(Stored dataset items)

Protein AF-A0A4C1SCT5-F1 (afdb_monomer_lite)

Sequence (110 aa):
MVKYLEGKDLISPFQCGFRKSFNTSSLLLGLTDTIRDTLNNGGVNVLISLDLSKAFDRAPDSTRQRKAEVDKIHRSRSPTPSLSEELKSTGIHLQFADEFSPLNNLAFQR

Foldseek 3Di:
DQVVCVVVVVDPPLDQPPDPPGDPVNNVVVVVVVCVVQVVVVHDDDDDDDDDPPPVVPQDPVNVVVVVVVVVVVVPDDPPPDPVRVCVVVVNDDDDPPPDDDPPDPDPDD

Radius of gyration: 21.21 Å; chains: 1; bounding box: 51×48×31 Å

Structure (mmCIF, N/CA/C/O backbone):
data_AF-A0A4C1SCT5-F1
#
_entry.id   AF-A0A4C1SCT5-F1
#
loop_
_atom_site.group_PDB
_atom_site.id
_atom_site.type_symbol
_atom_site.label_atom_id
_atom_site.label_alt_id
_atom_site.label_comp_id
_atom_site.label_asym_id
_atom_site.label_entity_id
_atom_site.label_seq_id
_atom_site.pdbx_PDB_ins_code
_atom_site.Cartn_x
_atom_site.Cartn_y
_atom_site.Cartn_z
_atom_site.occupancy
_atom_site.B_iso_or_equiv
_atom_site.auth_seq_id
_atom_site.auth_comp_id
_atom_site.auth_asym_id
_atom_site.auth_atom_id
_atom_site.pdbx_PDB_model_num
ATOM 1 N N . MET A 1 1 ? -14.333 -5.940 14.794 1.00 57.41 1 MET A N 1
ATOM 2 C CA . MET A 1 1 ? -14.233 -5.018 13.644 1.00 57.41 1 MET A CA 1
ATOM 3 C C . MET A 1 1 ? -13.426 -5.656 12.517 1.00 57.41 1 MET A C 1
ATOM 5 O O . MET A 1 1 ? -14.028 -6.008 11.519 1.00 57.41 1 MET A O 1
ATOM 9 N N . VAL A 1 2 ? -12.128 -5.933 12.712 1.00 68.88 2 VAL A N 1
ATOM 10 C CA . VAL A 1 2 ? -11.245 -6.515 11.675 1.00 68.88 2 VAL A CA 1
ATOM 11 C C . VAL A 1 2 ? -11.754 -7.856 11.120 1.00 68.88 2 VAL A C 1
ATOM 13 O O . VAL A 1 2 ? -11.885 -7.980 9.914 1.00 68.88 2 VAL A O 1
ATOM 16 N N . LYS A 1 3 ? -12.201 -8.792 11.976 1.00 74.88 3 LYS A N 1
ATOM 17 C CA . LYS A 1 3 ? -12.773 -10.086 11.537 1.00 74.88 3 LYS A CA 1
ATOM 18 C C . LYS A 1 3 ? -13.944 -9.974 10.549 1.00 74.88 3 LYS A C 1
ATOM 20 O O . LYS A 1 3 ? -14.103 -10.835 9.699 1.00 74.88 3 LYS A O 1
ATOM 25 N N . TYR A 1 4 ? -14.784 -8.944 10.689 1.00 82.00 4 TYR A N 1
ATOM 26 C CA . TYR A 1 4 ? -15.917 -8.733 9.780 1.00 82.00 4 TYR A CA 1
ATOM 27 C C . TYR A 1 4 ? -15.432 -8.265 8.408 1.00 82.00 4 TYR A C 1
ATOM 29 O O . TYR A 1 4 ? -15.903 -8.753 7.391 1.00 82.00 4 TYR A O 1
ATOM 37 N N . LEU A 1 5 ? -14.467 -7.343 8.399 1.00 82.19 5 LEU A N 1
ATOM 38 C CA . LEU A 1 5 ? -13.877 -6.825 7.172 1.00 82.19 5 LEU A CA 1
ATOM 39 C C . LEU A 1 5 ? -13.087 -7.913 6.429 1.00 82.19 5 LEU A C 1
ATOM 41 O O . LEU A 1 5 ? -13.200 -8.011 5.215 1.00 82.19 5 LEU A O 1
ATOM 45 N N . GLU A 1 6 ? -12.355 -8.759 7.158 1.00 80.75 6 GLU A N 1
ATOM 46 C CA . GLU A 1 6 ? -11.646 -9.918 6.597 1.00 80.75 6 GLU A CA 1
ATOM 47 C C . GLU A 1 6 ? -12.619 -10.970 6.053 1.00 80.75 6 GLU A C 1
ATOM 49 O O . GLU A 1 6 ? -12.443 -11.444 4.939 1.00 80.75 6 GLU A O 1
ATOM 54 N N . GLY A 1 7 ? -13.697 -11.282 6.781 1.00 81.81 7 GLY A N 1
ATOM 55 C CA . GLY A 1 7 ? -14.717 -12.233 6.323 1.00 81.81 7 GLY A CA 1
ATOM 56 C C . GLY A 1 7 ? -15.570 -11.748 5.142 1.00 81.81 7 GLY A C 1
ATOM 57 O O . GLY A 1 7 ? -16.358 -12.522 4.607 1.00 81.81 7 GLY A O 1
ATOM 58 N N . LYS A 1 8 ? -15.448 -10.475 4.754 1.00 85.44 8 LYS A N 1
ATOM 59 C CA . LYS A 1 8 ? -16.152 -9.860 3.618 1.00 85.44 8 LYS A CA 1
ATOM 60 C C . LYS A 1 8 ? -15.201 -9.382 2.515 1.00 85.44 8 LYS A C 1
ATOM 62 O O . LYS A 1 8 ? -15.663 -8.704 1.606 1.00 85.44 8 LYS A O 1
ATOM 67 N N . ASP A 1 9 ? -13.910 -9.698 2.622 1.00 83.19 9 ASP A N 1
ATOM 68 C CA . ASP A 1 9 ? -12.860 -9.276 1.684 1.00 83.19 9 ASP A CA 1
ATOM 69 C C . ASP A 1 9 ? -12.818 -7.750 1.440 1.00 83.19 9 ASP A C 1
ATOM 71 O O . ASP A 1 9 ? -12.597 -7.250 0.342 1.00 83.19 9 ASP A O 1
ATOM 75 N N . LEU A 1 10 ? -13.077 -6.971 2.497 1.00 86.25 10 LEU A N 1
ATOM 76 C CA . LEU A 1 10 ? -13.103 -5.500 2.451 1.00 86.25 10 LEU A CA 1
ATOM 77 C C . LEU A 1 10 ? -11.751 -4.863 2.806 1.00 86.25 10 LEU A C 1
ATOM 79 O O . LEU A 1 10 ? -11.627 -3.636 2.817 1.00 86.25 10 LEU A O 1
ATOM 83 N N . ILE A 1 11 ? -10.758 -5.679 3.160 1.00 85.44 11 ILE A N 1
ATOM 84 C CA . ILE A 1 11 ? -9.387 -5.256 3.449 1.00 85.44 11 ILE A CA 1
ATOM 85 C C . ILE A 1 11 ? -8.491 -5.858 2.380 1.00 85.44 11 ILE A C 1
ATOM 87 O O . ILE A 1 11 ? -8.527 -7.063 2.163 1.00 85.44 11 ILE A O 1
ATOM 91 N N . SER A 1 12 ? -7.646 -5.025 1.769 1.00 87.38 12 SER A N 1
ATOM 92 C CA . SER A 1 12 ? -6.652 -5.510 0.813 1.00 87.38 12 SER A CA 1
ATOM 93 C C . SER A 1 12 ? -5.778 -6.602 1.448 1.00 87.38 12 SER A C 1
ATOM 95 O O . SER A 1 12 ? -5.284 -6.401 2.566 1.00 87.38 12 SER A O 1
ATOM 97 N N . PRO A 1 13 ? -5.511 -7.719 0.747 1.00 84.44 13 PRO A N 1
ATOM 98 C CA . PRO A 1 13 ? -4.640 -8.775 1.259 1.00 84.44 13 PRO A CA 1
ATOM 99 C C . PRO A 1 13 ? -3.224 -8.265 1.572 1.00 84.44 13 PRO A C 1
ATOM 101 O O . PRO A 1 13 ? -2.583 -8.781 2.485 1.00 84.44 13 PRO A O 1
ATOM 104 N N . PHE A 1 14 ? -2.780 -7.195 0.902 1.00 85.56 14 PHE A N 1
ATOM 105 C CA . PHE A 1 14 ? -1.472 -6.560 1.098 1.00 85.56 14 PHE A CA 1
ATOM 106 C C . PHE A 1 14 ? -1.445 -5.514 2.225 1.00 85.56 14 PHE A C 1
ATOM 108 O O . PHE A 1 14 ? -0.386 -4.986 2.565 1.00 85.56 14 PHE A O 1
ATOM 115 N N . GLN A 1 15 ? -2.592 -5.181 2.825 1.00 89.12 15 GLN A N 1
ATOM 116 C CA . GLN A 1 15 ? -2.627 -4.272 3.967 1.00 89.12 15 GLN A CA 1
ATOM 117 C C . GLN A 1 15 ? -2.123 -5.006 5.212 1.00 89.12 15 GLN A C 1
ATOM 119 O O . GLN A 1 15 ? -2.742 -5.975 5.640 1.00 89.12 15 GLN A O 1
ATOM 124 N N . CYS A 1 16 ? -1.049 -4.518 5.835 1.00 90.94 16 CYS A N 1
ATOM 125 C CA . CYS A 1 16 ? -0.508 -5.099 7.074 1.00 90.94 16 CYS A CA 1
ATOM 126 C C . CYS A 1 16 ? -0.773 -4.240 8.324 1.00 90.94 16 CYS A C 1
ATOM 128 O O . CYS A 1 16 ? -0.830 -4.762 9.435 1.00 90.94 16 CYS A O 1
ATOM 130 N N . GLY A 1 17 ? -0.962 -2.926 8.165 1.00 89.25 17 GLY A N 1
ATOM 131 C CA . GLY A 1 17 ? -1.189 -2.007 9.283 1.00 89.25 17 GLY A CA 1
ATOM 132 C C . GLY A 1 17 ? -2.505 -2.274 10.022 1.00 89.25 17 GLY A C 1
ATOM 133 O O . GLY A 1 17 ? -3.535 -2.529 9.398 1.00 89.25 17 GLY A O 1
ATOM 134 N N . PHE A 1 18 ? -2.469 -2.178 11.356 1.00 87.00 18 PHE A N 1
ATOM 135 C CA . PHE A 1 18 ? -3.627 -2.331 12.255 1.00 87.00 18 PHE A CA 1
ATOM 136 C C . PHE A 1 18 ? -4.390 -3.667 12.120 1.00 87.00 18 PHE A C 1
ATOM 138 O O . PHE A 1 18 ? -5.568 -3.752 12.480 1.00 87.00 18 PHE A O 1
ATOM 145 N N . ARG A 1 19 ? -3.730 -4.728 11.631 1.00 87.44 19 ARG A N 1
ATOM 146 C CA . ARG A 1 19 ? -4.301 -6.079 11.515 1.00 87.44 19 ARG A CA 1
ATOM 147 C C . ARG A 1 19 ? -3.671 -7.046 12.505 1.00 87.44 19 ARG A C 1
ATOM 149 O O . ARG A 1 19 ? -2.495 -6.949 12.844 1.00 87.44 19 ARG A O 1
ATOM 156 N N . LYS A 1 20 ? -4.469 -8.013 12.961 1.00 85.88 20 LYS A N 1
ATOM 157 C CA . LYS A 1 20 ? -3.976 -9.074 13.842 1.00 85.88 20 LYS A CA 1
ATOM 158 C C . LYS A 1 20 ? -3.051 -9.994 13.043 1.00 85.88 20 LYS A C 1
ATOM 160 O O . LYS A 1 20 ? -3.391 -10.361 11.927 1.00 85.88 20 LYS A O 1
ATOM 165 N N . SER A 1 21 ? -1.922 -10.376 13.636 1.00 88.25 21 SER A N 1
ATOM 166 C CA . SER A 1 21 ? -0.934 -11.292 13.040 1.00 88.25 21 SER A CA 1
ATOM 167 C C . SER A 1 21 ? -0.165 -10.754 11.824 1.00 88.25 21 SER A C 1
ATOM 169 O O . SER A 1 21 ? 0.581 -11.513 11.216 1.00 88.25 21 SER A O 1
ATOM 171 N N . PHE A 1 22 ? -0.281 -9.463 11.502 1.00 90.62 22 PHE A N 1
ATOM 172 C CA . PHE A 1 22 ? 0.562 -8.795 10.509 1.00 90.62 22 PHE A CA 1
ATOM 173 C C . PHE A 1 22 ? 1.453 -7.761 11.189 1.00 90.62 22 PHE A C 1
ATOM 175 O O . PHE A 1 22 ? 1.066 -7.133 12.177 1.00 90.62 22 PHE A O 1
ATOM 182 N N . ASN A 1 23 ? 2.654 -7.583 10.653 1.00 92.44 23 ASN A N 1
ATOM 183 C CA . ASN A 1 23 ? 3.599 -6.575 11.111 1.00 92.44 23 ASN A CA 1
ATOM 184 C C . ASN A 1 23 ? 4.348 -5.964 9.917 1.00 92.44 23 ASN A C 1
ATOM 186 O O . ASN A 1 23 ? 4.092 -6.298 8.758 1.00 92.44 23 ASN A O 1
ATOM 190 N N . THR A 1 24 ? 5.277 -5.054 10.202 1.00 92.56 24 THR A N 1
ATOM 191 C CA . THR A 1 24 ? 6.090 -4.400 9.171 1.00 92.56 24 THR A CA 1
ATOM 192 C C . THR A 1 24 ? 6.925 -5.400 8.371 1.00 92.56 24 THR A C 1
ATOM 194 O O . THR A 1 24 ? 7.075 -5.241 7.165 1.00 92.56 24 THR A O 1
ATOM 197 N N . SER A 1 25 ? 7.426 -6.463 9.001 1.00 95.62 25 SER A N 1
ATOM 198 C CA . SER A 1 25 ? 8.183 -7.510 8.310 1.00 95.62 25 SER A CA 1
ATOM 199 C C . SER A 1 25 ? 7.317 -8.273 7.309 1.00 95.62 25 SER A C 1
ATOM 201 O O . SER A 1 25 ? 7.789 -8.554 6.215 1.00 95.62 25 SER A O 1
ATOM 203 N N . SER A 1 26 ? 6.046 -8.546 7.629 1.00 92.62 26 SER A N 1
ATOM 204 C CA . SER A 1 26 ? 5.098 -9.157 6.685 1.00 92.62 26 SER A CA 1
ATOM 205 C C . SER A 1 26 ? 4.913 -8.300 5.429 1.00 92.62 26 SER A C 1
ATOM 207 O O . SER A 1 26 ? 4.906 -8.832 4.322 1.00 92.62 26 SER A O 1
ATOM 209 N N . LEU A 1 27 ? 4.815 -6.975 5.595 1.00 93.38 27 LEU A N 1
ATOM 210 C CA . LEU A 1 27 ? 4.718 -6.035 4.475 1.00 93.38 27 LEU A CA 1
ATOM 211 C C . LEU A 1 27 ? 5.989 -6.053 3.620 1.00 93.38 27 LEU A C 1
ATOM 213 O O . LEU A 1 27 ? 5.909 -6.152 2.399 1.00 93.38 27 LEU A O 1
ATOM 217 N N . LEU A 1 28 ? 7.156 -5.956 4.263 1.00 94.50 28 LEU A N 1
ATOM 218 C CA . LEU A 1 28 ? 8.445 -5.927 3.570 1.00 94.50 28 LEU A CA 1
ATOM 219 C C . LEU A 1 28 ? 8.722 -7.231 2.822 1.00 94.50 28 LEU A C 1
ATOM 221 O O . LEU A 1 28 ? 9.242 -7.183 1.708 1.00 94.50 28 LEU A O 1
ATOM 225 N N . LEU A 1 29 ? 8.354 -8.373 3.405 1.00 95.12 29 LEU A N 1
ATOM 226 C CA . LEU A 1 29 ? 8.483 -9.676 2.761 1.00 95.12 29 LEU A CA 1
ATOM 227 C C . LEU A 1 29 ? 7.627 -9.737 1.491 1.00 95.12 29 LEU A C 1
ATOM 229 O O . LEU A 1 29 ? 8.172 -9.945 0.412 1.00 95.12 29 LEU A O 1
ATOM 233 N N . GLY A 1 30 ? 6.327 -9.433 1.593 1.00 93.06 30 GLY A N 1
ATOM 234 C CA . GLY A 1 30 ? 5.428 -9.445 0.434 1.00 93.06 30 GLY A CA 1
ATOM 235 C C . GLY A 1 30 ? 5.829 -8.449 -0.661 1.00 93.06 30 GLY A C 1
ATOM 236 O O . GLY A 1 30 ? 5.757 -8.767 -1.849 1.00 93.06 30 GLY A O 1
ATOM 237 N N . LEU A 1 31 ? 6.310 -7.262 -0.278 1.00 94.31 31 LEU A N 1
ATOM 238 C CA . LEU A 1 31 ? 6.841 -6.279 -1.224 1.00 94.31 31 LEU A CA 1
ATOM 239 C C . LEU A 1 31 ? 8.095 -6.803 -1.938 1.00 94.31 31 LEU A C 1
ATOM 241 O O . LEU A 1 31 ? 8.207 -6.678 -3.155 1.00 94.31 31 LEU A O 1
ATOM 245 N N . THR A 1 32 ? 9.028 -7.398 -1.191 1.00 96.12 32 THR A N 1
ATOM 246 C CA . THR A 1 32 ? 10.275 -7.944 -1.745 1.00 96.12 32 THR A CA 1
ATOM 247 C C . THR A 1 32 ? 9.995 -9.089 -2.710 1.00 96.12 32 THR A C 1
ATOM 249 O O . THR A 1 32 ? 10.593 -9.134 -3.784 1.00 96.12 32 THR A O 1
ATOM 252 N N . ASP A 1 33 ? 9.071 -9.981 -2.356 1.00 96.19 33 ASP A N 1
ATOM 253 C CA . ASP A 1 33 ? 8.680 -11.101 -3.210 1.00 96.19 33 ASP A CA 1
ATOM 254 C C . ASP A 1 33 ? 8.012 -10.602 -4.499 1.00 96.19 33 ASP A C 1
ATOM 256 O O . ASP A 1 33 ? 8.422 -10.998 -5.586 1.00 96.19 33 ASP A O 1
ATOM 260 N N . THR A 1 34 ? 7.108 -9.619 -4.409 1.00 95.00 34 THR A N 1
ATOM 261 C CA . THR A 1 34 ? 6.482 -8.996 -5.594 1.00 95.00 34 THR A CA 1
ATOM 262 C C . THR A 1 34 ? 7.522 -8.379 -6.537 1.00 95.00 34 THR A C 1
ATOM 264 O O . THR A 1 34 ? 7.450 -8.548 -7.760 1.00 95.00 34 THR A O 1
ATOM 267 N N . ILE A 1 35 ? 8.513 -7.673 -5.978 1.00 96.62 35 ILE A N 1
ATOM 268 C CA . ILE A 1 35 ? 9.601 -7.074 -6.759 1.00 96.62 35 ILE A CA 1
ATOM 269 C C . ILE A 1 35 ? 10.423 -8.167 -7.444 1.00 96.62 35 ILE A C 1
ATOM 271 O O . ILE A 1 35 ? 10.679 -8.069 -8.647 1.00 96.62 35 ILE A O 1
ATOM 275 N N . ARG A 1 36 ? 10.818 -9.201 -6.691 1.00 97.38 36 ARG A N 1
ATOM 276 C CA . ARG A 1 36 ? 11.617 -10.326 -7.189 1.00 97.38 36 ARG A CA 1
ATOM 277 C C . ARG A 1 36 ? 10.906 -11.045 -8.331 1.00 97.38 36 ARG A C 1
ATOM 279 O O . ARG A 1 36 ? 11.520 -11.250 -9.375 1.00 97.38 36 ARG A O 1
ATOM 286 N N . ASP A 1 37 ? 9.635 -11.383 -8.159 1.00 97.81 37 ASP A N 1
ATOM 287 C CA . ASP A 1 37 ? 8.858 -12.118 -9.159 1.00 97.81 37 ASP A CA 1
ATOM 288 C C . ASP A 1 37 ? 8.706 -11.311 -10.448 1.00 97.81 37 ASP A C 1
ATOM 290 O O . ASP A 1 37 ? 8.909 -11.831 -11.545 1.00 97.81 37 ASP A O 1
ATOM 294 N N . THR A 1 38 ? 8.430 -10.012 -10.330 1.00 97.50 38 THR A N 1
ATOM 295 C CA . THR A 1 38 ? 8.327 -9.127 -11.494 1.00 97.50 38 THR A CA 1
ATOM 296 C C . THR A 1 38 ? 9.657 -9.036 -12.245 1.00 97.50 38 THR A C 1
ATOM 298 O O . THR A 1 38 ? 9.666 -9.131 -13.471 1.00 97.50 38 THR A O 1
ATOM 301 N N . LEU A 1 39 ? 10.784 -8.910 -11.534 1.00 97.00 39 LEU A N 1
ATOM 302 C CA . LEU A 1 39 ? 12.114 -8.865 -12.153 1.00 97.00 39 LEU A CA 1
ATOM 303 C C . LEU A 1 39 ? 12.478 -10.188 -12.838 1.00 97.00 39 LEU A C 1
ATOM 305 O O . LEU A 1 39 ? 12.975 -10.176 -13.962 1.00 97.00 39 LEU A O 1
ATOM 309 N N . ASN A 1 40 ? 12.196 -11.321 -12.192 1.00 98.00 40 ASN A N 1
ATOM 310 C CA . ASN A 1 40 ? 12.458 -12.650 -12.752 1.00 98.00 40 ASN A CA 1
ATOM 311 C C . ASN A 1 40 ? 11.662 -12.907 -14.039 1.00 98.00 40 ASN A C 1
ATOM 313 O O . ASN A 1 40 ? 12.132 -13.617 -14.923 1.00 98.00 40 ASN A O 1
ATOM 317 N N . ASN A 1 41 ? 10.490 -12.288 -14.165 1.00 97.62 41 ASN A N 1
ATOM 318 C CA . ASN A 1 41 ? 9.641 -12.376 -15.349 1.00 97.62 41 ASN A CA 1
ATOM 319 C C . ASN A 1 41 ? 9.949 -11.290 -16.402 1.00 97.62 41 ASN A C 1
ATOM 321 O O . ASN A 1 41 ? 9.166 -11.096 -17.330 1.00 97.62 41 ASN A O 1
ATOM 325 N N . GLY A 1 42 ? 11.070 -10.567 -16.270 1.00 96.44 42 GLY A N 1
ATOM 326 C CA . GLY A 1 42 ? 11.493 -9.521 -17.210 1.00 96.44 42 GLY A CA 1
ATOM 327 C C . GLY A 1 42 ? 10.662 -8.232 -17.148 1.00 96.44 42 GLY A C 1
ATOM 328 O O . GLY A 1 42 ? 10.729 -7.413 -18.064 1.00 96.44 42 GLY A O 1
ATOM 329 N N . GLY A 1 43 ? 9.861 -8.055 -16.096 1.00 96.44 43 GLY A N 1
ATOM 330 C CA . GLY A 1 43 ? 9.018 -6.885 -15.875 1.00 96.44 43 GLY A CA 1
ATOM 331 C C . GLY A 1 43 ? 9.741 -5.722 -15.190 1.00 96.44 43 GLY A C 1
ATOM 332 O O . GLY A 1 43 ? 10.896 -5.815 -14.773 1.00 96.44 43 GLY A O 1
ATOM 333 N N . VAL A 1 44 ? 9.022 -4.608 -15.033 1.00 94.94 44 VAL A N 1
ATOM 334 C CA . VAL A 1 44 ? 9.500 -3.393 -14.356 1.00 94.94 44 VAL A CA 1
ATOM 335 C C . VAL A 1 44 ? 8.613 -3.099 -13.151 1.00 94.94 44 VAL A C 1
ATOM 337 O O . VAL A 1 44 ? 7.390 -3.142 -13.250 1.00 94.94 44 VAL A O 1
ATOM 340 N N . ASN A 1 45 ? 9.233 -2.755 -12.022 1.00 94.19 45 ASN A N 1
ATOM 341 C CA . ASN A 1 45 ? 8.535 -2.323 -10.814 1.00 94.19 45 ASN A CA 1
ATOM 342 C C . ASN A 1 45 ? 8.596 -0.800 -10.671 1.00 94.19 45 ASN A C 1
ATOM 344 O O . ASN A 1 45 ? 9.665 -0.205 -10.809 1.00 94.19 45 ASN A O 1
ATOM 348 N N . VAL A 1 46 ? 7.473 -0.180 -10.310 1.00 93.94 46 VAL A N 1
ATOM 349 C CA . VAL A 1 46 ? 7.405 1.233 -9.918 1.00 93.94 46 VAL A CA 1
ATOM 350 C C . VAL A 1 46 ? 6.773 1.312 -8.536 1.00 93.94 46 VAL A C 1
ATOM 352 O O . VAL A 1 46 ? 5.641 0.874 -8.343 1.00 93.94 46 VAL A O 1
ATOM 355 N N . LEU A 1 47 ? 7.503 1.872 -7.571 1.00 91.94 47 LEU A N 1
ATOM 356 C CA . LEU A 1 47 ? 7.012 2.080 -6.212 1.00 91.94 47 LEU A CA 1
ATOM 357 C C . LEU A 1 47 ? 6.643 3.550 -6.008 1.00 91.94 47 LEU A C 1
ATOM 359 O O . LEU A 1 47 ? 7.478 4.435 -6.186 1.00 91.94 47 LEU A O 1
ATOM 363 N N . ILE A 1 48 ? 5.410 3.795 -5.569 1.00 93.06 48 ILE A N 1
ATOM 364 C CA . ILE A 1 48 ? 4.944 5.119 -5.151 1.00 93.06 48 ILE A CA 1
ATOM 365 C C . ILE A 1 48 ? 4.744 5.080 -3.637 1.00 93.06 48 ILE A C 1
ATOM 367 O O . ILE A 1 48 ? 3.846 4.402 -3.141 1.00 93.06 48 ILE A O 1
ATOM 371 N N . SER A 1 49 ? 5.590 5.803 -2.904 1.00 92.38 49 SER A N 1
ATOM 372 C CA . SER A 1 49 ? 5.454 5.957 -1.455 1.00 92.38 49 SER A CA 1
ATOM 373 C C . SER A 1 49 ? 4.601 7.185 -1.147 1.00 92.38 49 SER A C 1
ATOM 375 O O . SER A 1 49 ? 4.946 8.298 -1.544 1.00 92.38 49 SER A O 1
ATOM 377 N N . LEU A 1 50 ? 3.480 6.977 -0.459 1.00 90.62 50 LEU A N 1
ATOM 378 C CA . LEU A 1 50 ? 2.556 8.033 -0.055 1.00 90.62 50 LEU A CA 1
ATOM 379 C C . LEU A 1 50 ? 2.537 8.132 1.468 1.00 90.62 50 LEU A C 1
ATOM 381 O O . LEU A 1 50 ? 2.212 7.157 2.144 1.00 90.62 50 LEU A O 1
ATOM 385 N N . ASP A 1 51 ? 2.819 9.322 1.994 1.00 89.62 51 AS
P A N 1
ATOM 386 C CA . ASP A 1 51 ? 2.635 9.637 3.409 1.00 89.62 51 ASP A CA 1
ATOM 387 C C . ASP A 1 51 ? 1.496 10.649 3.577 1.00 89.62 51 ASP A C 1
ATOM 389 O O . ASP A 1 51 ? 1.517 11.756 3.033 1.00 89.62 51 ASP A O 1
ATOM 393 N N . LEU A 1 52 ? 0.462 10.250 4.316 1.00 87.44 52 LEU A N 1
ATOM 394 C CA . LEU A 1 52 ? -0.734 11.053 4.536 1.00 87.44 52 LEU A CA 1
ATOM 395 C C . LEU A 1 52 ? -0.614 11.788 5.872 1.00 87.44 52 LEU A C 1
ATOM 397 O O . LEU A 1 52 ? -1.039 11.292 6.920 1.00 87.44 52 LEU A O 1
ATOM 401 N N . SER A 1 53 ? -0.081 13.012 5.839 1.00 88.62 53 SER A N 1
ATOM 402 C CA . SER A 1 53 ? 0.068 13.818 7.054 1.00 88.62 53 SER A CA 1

◆ **PROBLEM DETAILS**
Will you return exactly the lines above from the one with "ATOM 45 N N" down to the one with "ATOM 68 C CA", counting both as part of the range?

◆ **WRITTEN ANSWER**
ATOM 45 N N . GLU A 1 6 ? -12.355 -8.759 7.158 1.00 80.75 6 GLU A N 1
ATOM 46 C CA . GLU A 1 6 ? -11.646 -9.918 6.597 1.00 80.75 6 GLU A CA 1
ATOM 47 C C . GLU A 1 6 ? -12.619 -10.970 6.053 1.00 80.75 6 GLU A C 1
ATOM 49 O O . GLU A 1 6 ? -12.443 -11.444 4.939 1.00 80.75 6 GLU A O 1
ATOM 54 N N . GLY A 1 7 ? -13.697 -11.282 6.781 1.00 81.81 7 GLY A N 1
ATOM 55 C CA . GLY A 1 7 ? -14.717 -12.233 6.323 1.00 81.81 7 GLY A CA 1
ATOM 56 C C . GLY A 1 7 ? -15.570 -11.748 5.142 1.00 81.81 7 GLY A C 1
ATOM 57 O O . GLY A 1 7 ? -16.358 -12.522 4.607 1.00 81.81 7 GLY A O 1
ATOM 58 N N . LYS A 1 8 ? -15.448 -10.475 4.754 1.00 85.44 8 LYS A N 1
ATOM 59 C CA . LYS A 1 8 ? -16.152 -9.860 3.618 1.00 85.44 8 LYS A CA 1
ATOM 60 C C . LYS A 1 8 ? -15.201 -9.382 2.515 1.00 85.44 8 LYS A C 1
ATOM 62 O O . LYS A 1 8 ? -15.663 -8.704 1.606 1.00 85.44 8 LYS A O 1
ATOM 67 N N . ASP A 1 9 ? -13.910 -9.698 2.622 1.00 83.19 9 ASP A N 1
ATOM 68 C CA . ASP A 1 9 ? -12.860 -9.276 1.684 1.00 83.19 9 ASP A CA 1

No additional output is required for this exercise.